Le Festival de Toronto 2010

On n'en parle pas autant que Cannes parce qu'il n'est pas France, mais le Festival de Toronto est un des plus célèbres et cotés au monde. La 35ème édition a lieu cette année, du 9 au 19 septembre. La quantité de films qui seront en première mondiale en septembre  - grosses productions hollywoodiennes ou petits films contemplatifs - le prouve. Aperçu.

Dans la rubrique Hollywood, deux frérots sont dans la place : les frères Affleck qui ne sont, pour une fois, pas réunis dans le même film. Pendant que Ben réalise et joue dans un thriller dont la bande-annonce rappelle l’atmosphère tendue de sa première et surprenante réalisation, Casey passe pour la première fois de l’autre côté du miroir. Pour quoi ? I’m Still Here, documentaire sur l’obscur Joaquin Phoenix. Pendant un an, le film suit l’acteur depuis l’annonce de la fin de sa carrière au cinéma.

Voilà qui promet. Pour une fois qu’un family business n’est pas qu’une affaire de piston, je tire mon chapeau aux frangins Affleck.

Pendant ce temps, les grosses sorties font leur nid : il y a fort à parier que tous les gros films présentés en avant-première au festival feront chacun leur tour suffisamment de bruit. On peut quand même citer les grands noms : Eastwood (avec Matt Damon à l’affiche), Philip Seymour Hoffman pour sa première réalisation (Jack Goes Boating), Darren Aronofsky, David Schwimmer, De Niro et Edward Norton dans un thriller dont on a sûrement vu l’équivalent vingt fois, Robert Redfort…

En ce qui concerne le reste du monde, Toronto s’offre aussi de grands noms et des avant-première (pas toujours mondiales, mais souvent !) du tonnerre. Difficile de faire une liste qui ait de la gueule sans étaler quantité de noms. Heureusement, votre serviteur ici présente a eu la chance d’en voir trois, excellents. Il y a fort à parier qu’ils feront parler d’eux, aussi !

As If I’m Not There – Juanita Wilson

As If I’m Not There est de loin le film le plus saisissant que j’ai vu ces dernières semaines. Il met en scène une jeune femme qui quitte sa famille à Sarajevo pour un petit village dans lequel elle va travailler en tant que maîtresse d’école. Quelques jours après son arrivée toutefois, des soldats arrivent et emmènent tous les villageois, otages, dans un camp de concentration. On ne sait pas vraiment ce qu’il advient des hommes, mais les femmes sont parquées là. L’héroïne, jeune et séduisante, est très vite violée et finalement gardée avec d’autres jeunes femmes dans une chambre spéciale. Bientôt, elle devient la favorite du soldat qui gère le camp et se laisse peu à peu emporter dans ce douloureux chantage physique, pour sa survie.

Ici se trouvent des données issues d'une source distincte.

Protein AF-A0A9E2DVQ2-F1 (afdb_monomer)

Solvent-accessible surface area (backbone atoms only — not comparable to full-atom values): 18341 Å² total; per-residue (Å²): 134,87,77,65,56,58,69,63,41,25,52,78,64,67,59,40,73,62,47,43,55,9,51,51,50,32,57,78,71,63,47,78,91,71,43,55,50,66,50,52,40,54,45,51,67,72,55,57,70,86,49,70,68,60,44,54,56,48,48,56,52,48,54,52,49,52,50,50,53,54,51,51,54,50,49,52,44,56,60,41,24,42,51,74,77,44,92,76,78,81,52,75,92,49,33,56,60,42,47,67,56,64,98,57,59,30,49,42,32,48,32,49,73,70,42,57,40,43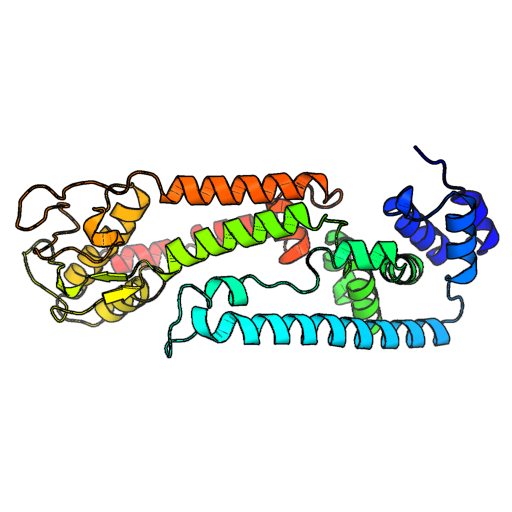,46,34,28,34,67,31,52,63,73,54,58,71,52,44,72,73,49,48,90,76,52,53,71,64,56,51,49,33,32,49,58,31,53,68,50,74,50,65,48,56,39,71,60,44,52,51,40,52,53,56,50,48,56,50,47,46,62,50,70,61,28,36,35,46,47,20,30,32,21,27,99,86,68,51,66,86,48,58,69,89,38,64,33,39,56,86,54,46,46,61,52,51,38,59,61,19,76,84,40,92,72,14,65,54,55,29,51,30,55,50,26,52,55,49,26,54,72,75,13,64,31,30,40,43,44,54,72,49,65,64,84,54,47,32,26,48,79,84,50,19,34,72,84,42,75,50,69,62,53,57,39,60,53,64,56,52,50,52,49,52,53,50,51,45,42,55,64,50,27,84,47,26,85,95,35,56,38,62,64,44,34,49,22,50,66,70,64,64,43,56,62,70,58,54,51,51,53,49,51,52,64,73,65,36,70,64,54,60,57,52,51,60,60,73,76,109

Radius of gyration: 27.2 Å; Cα contacts (8 Å, |Δi|>4): 362; chains: 1; bounding box: 67×36×73 Å

Secondary structure (DSSP, 8-state):
-----HHHHHHHTT--HHHHHHHHHHHHH--GGG--HHHHHHHHHHH---SHHHHHHHHHHHHHHHHHHHHHHHHHHHHHTHHHHSSS---HHHHHHHHT--S-TTHHHHHHHTTHHHHHHHHS----HHHHHHHGGG--HHHHHHHHHHHTT-----HHHHHHHHHHHHHHHHHHHS-EE-GGGBB-TTS-B-S-TT--EETTTHHHHHHHHGGGSTTHHHHHHHHHHHHHHHHHT-SBHHHHTT---S-EETTTTEETTB---SB-TTHHHHHHHHHHHHHHHHHTT-SSS-SHHHIIIIIII-S-HHHHHHHHHHHHH-THHHHHHHHHT-

pLDDT: mean 94.38, std 4.54, range [49.72, 98.62]

Mean predicted aligned error: 5.12 Å

Structure (mmCIF, N/CA/C/O backbone):
data_AF-A0A9E2DVQ2-F1
#
_entry.id   AF-A0A9E2DVQ2-F1
#
loop_
_atom_site.group_PDB
_atom_site.id
_atom_site.type_symbol
_atom_site.label_atom_id
_atom_site.label_alt_id
_atom_site.label_comp_id
_atom_site.label_asym_id
_atom_site.label_entity_id
_atom_site.label_seq_id
_atom_site.pdbx_PDB_ins_code
_atom_site.Cartn_x
_atom_site.Cartn_y
_atom_site.Cartn_z
_atom_site.occupancy
_atom_site.B_iso_or_equiv
_atom_site.auth_seq_id
_atom_site.auth_comp_id
_atom_site.auth_asym_id
_atom_site.auth_atom_id
_atom_site.pdbx_PDB_model_num
ATOM 1 N N . MET A 1 1 ? 16.776 19.947 -17.010 1.00 62.31 1 MET A N 1
ATOM 2 C CA . MET A 1 1 ? 16.248 18.820 -17.807 1.00 62.31 1 MET A CA 1
ATOM 3 C C . MET A 1 1 ? 17.368 18.303 -18.678 1.00 62.31 1 MET A C 1
ATOM 5 O O . MET A 1 1 ? 17.801 19.003 -19.585 1.00 62.31 1 MET A O 1
ATOM 9 N N . MET A 1 2 ? 17.872 17.121 -18.347 1.00 81.00 2 MET A N 1
ATOM 10 C CA . MET A 1 2 ? 18.828 16.398 -19.174 1.00 81.00 2 MET A CA 1
ATOM 11 C C . MET A 1 2 ? 18.129 15.905 -20.446 1.00 81.00 2 MET A C 1
ATOM 13 O O . MET A 1 2 ? 17.118 15.212 -20.367 1.00 81.00 2 MET A O 1
ATOM 17 N N . THR A 1 3 ? 18.659 16.257 -21.615 1.00 91.50 3 THR A N 1
ATOM 18 C CA . THR A 1 3 ? 18.157 15.741 -22.894 1.00 91.50 3 THR A CA 1
ATOM 19 C C . THR A 1 3 ? 18.792 14.379 -23.165 1.00 91.50 3 THR A C 1
ATOM 21 O O . THR A 1 3 ? 19.998 14.283 -23.412 1.00 91.50 3 THR A O 1
ATOM 24 N N . LEU A 1 4 ? 17.992 13.315 -23.096 1.00 96.81 4 LEU A N 1
ATOM 25 C CA . LEU A 1 4 ? 18.440 11.946 -23.362 1.00 96.81 4 LEU A CA 1
ATOM 26 C C . LEU A 1 4 ? 18.415 11.634 -24.873 1.00 96.81 4 LEU A C 1
ATOM 28 O O . LEU A 1 4 ? 17.476 12.044 -25.559 1.00 96.81 4 LEU A O 1
ATOM 32 N N . PRO A 1 5 ? 19.399 10.887 -25.411 1.00 97.31 5 PRO A N 1
ATOM 33 C CA . PRO A 1 5 ? 19.501 10.552 -26.833 1.00 97.31 5 PRO A CA 1
ATOM 34 C C . PRO A 1 5 ? 18.590 9.363 -27.191 1.00 97.31 5 PRO A C 1
ATOM 36 O O . PRO A 1 5 ? 19.055 8.326 -27.660 1.00 97.31 5 PRO A O 1
ATOM 39 N N . ILE A 1 6 ? 17.285 9.489 -26.927 1.00 97.94 6 ILE A N 1
ATOM 40 C CA . ILE A 1 6 ? 16.300 8.396 -27.033 1.00 97.94 6 ILE A CA 1
ATOM 41 C C . ILE A 1 6 ? 16.257 7.822 -28.457 1.00 97.94 6 ILE A C 1
ATOM 43 O O . ILE A 1 6 ? 16.530 6.638 -28.644 1.00 97.94 6 ILE A O 1
ATOM 47 N N . GLU A 1 7 ? 16.000 8.664 -29.460 1.00 97.69 7 GLU A N 1
ATOM 48 C CA . GLU A 1 7 ? 15.867 8.231 -30.862 1.00 97.69 7 GLU A CA 1
ATOM 49 C C . GLU A 1 7 ? 17.170 7.643 -31.425 1.00 97.69 7 GLU A C 1
ATOM 51 O O . GLU A 1 7 ? 17.160 6.636 -32.134 1.00 97.69 7 GLU A O 1
ATOM 56 N N . GLU A 1 8 ? 18.318 8.230 -31.072 1.00 97.50 8 GLU A N 1
ATOM 57 C CA . GLU A 1 8 ? 19.629 7.710 -31.478 1.00 97.50 8 GLU A CA 1
ATOM 58 C C . GLU A 1 8 ? 19.893 6.329 -30.859 1.00 97.50 8 GLU A C 1
ATOM 60 O O . GLU A 1 8 ? 20.344 5.410 -31.547 1.00 97.50 8 GLU A O 1
ATOM 65 N N . THR A 1 9 ? 19.543 6.159 -29.581 1.00 98.00 9 THR A N 1
ATOM 66 C CA . THR A 1 9 ? 19.689 4.889 -28.862 1.00 98.00 9 THR A CA 1
ATOM 67 C C . THR A 1 9 ? 18.798 3.804 -29.476 1.00 98.00 9 THR A C 1
ATOM 69 O O . THR A 1 9 ? 19.267 2.692 -29.721 1.00 98.00 9 THR A O 1
ATOM 72 N N . ILE A 1 10 ? 17.535 4.121 -29.786 1.00 98.06 10 ILE A N 1
ATOM 73 C CA . ILE A 1 10 ? 16.591 3.196 -30.440 1.00 98.06 10 ILE A CA 1
ATOM 74 C C . ILE A 1 10 ? 17.112 2.778 -31.820 1.00 98.06 10 ILE A C 1
ATOM 76 O O . ILE A 1 10 ? 17.097 1.589 -32.156 1.00 98.06 10 ILE A O 1
ATOM 80 N N . SER A 1 11 ? 17.637 3.733 -32.592 1.00 97.38 11 SER A N 1
ATOM 81 C CA . SER A 1 11 ? 18.247 3.473 -33.898 1.00 97.38 11 SER A CA 1
ATOM 82 C C . SER A 1 11 ? 19.419 2.490 -33.797 1.00 97.38 11 SER A C 1
ATOM 84 O O . SER A 1 11 ? 19.448 1.484 -34.510 1.00 97.38 11 SER A O 1
ATOM 86 N N . LYS A 1 12 ? 20.332 2.697 -32.836 1.00 96.88 12 LYS A N 1
ATOM 87 C CA . LYS A 1 12 ? 21.478 1.801 -32.575 1.00 96.88 12 LYS A CA 1
ATOM 88 C C . LYS A 1 12 ? 21.069 0.395 -32.125 1.00 96.88 12 LYS A C 1
ATOM 90 O O . LYS A 1 12 ? 21.806 -0.555 -32.377 1.00 96.88 12 LYS A O 1
ATOM 95 N N . LEU A 1 13 ? 19.899 0.248 -31.505 1.00 96.25 13 LEU A N 1
ATOM 96 C CA . LEU A 1 13 ? 19.314 -1.042 -31.118 1.00 96.25 13 LEU A CA 1
ATOM 97 C C . LEU A 1 13 ? 18.512 -1.724 -32.243 1.00 96.25 13 LEU A C 1
ATOM 99 O O . LEU A 1 13 ? 17.897 -2.767 -32.022 1.00 96.25 13 LEU A O 1
ATOM 103 N N . GLY A 1 14 ? 18.508 -1.159 -33.455 1.00 93.62 14 GLY A N 1
ATOM 104 C CA . GLY A 1 14 ? 17.833 -1.735 -34.619 1.00 93.62 14 GLY A CA 1
ATOM 105 C C . GLY A 1 14 ? 16.351 -1.374 -34.746 1.00 93.62 14 GLY A C 1
ATOM 106 O O . GLY A 1 14 ? 15.667 -1.956 -35.582 1.00 93.62 14 GLY A O 1
ATOM 107 N N . SER A 1 15 ? 15.849 -0.415 -33.955 1.00 92.50 15 SER A N 1
ATOM 108 C CA . SER A 1 15 ? 14.486 0.143 -34.063 1.00 92.50 15 SER A CA 1
ATOM 109 C C . SER A 1 15 ? 13.343 -0.880 -33.995 1.00 92.50 15 SER A C 1
ATOM 111 O O . SER A 1 15 ? 12.273 -0.668 -34.564 1.00 92.50 15 SER A O 1
ATOM 113 N N . CYS A 1 16 ? 13.537 -2.009 -33.306 1.00 93.19 16 CYS A N 1
ATOM 114 C CA . CYS A 1 16 ? 12.447 -2.960 -33.109 1.00 93.19 16 CYS A CA 1
ATOM 115 C C . CYS A 1 16 ? 11.439 -2.425 -32.067 1.00 93.19 16 CYS A C 1
ATOM 117 O O . CYS A 1 16 ? 11.821 -1.642 -31.184 1.00 93.19 16 CYS A O 1
ATOM 119 N N . PRO A 1 17 ? 10.160 -2.849 -32.112 1.00 95.00 17 PRO A N 1
ATOM 120 C CA . PRO A 1 17 ? 9.142 -2.359 -31.180 1.00 95.00 17 PRO A CA 1
ATOM 121 C C . PRO A 1 17 ? 9.523 -2.529 -29.703 1.00 95.00 17 PRO A C 1
ATOM 123 O O . PRO A 1 17 ? 9.300 -1.623 -28.906 1.00 95.00 17 PRO A O 1
ATOM 126 N N . ARG A 1 18 ? 10.174 -3.645 -29.342 1.00 94.44 18 ARG A N 1
ATOM 127 C CA . ARG A 1 18 ? 10.614 -3.915 -27.962 1.00 94.44 18 ARG A CA 1
ATOM 128 C C . ARG A 1 18 ? 11.738 -2.987 -27.504 1.00 94.44 18 ARG A C 1
ATOM 130 O O . ARG A 1 18 ? 11.697 -2.496 -26.382 1.00 94.44 18 ARG A O 1
ATOM 137 N N . ALA A 1 19 ? 12.723 -2.722 -28.364 1.00 95.88 19 ALA A N 1
ATOM 138 C CA . ALA A 1 19 ? 13.777 -1.757 -28.056 1.00 95.88 19 ALA A CA 1
ATOM 139 C C . ALA A 1 19 ? 13.189 -0.352 -27.882 1.00 95.88 19 ALA A C 1
ATOM 141 O O . ALA A 1 19 ? 13.530 0.346 -26.935 1.00 95.88 19 ALA A O 1
ATOM 142 N N . THR A 1 20 ? 12.254 0.025 -28.755 1.00 97.38 20 THR A N 1
ATOM 143 C CA . THR A 1 20 ? 11.562 1.320 -28.706 1.00 97.38 20 THR A CA 1
ATOM 144 C C . THR A 1 20 ? 10.855 1.509 -27.364 1.00 97.38 20 THR A C 1
ATOM 146 O O . THR A 1 20 ? 11.157 2.443 -26.623 1.00 97.38 20 THR A O 1
ATOM 149 N N . THR A 1 21 ? 9.958 0.589 -26.998 1.00 96.44 21 THR A N 1
ATOM 150 C CA . THR A 1 21 ? 9.197 0.696 -25.746 1.00 96.44 21 THR A CA 1
ATOM 151 C C . THR A 1 21 ? 10.093 0.581 -24.512 1.00 96.44 21 THR A C 1
ATOM 153 O O . THR A 1 21 ? 9.919 1.346 -23.564 1.00 96.44 21 THR A O 1
ATOM 156 N N . GLY A 1 22 ? 11.095 -0.303 -24.535 1.00 97.75 22 GLY A N 1
ATOM 157 C CA . GLY A 1 22 ? 12.070 -0.459 -23.456 1.00 97.75 22 GLY A CA 1
ATOM 158 C C . GLY A 1 22 ? 12.889 0.803 -23.193 1.00 97.75 22 GLY A C 1
ATOM 159 O O . GLY A 1 22 ? 12.978 1.247 -22.048 1.00 97.75 22 GLY A O 1
ATOM 160 N N . VAL A 1 23 ? 13.439 1.431 -24.238 1.00 98.56 23 VAL A N 1
ATOM 161 C CA . VAL A 1 23 ? 14.230 2.667 -24.101 1.00 98.56 23 VAL A CA 1
ATOM 162 C C . VAL A 1 23 ? 13.373 3.809 -23.554 1.00 98.56 23 VAL A C 1
ATOM 164 O O . VAL A 1 23 ? 13.833 4.527 -22.667 1.00 98.56 23 VAL A O 1
ATOM 167 N N . HIS A 1 24 ? 12.119 3.952 -23.998 1.00 97.75 24 HIS A N 1
ATOM 168 C CA . HIS A 1 24 ? 11.207 4.948 -23.425 1.00 97.75 24 HIS A CA 1
ATOM 169 C C . HIS A 1 24 ? 10.913 4.688 -21.941 1.00 97.75 24 HIS A C 1
ATOM 171 O O . HIS A 1 24 ? 10.944 5.625 -21.145 1.00 97.75 24 HIS A O 1
ATOM 177 N N . ARG A 1 25 ? 10.696 3.430 -21.530 1.00 96.50 25 ARG A N 1
ATOM 178 C CA . ARG A 1 25 ? 10.493 3.087 -20.110 1.00 96.50 25 ARG A CA 1
ATOM 179 C C . ARG A 1 25 ? 11.708 3.432 -19.251 1.00 96.50 25 ARG A C 1
ATOM 181 O O . ARG A 1 25 ? 11.537 3.958 -18.152 1.00 96.50 25 ARG A O 1
ATOM 188 N N . VAL A 1 26 ? 12.920 3.169 -19.745 1.00 97.94 26 VAL A N 1
ATOM 189 C CA . VAL A 1 26 ? 14.159 3.574 -19.060 1.00 97.94 26 VAL A CA 1
ATOM 190 C C . VAL A 1 26 ? 14.237 5.097 -18.977 1.00 97.94 26 VAL A C 1
ATOM 192 O O . VAL A 1 26 ? 14.440 5.625 -17.888 1.00 97.94 26 VAL A O 1
ATOM 195 N N . ALA A 1 27 ? 14.022 5.803 -20.091 1.00 97.00 27 ALA A N 1
ATOM 196 C CA . ALA A 1 27 ? 14.105 7.262 -20.150 1.00 97.00 27 ALA A CA 1
ATOM 197 C C . ALA A 1 27 ? 13.137 7.944 -19.175 1.00 97.00 27 ALA A C 1
ATOM 199 O O . ALA A 1 27 ? 13.532 8.877 -18.484 1.00 97.00 27 ALA A O 1
ATOM 200 N N . ASN A 1 28 ? 11.910 7.430 -19.055 1.00 94.00 28 ASN A N 1
ATOM 201 C CA . ASN A 1 28 ? 10.894 7.963 -18.144 1.00 94.00 28 ASN A CA 1
ATOM 202 C C . ASN A 1 28 ? 11.300 7.893 -16.663 1.00 94.00 28 ASN A C 1
ATOM 204 O O . ASN A 1 28 ? 10.768 8.646 -15.856 1.00 94.00 28 ASN A O 1
ATOM 208 N N . ARG A 1 29 ? 12.209 6.986 -16.281 1.00 94.00 29 ARG A N 1
ATOM 209 C CA . ARG A 1 29 ? 12.638 6.794 -14.882 1.00 94.00 29 ARG A CA 1
ATOM 210 C C . ARG A 1 29 ? 14.086 7.213 -14.618 1.00 94.00 29 ARG A C 1
ATOM 212 O O . ARG A 1 29 ? 14.547 7.113 -13.479 1.00 94.00 29 ARG A O 1
ATOM 219 N N . TRP A 1 30 ? 14.799 7.660 -15.650 1.00 96.50 30 TRP A N 1
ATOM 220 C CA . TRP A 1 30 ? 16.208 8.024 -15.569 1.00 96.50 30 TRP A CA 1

Incroyable tellement il est saisissant, ce film est complètement englué dans le point de vue de sa protagoniste. C’est un point qui pourrait être négatif, mais qui est ici d’une très grande qualité. Le film est presque étouffant, brouille les repères, de sorte qu’on peut presque dire qu’il reproduit la confusion du personnage. Il a l’intelligence, surtout, d’éviter le manichéisme facile : la façon dont la protagoniste plonge dans cette situation est amenée brillamment, subtilement, et comme les meilleurs films, ouvre à un nombre incroyable de questions.

Blame – Michael Henry

blame

Alors qu’il rentre chez lui, un prof de piano est tout à coup attaqué et ligoté par un groupe de personnes étrangement bien habillées : jeunes hommes en costumes, jeunes filles en robes classes. Ils portent aussi des cagoules, et le premier quart d’heure du film parvient à installer rapidement, sans excès, une tension captivante. Qui sont ces jeunes (qui se démasquent bientôt), et pourquoi en veulent-ils au prof de piano au point de l’assassiner et de déguiser la chose en suicide ?

Blame est le premier film d’un Australien, Michael Henry. Il applique avec succès la règle de la réserve d’effets, pour un résultat d’autant plus efficace, captivant. Quand petit à petit les personnages dévoilent leurs intentions, que leur plan se corse ou tourne au vinaigre, Blame reste dans l’économie de moyens, inversement proportionnelle à l’intérêt que ce bon film procure.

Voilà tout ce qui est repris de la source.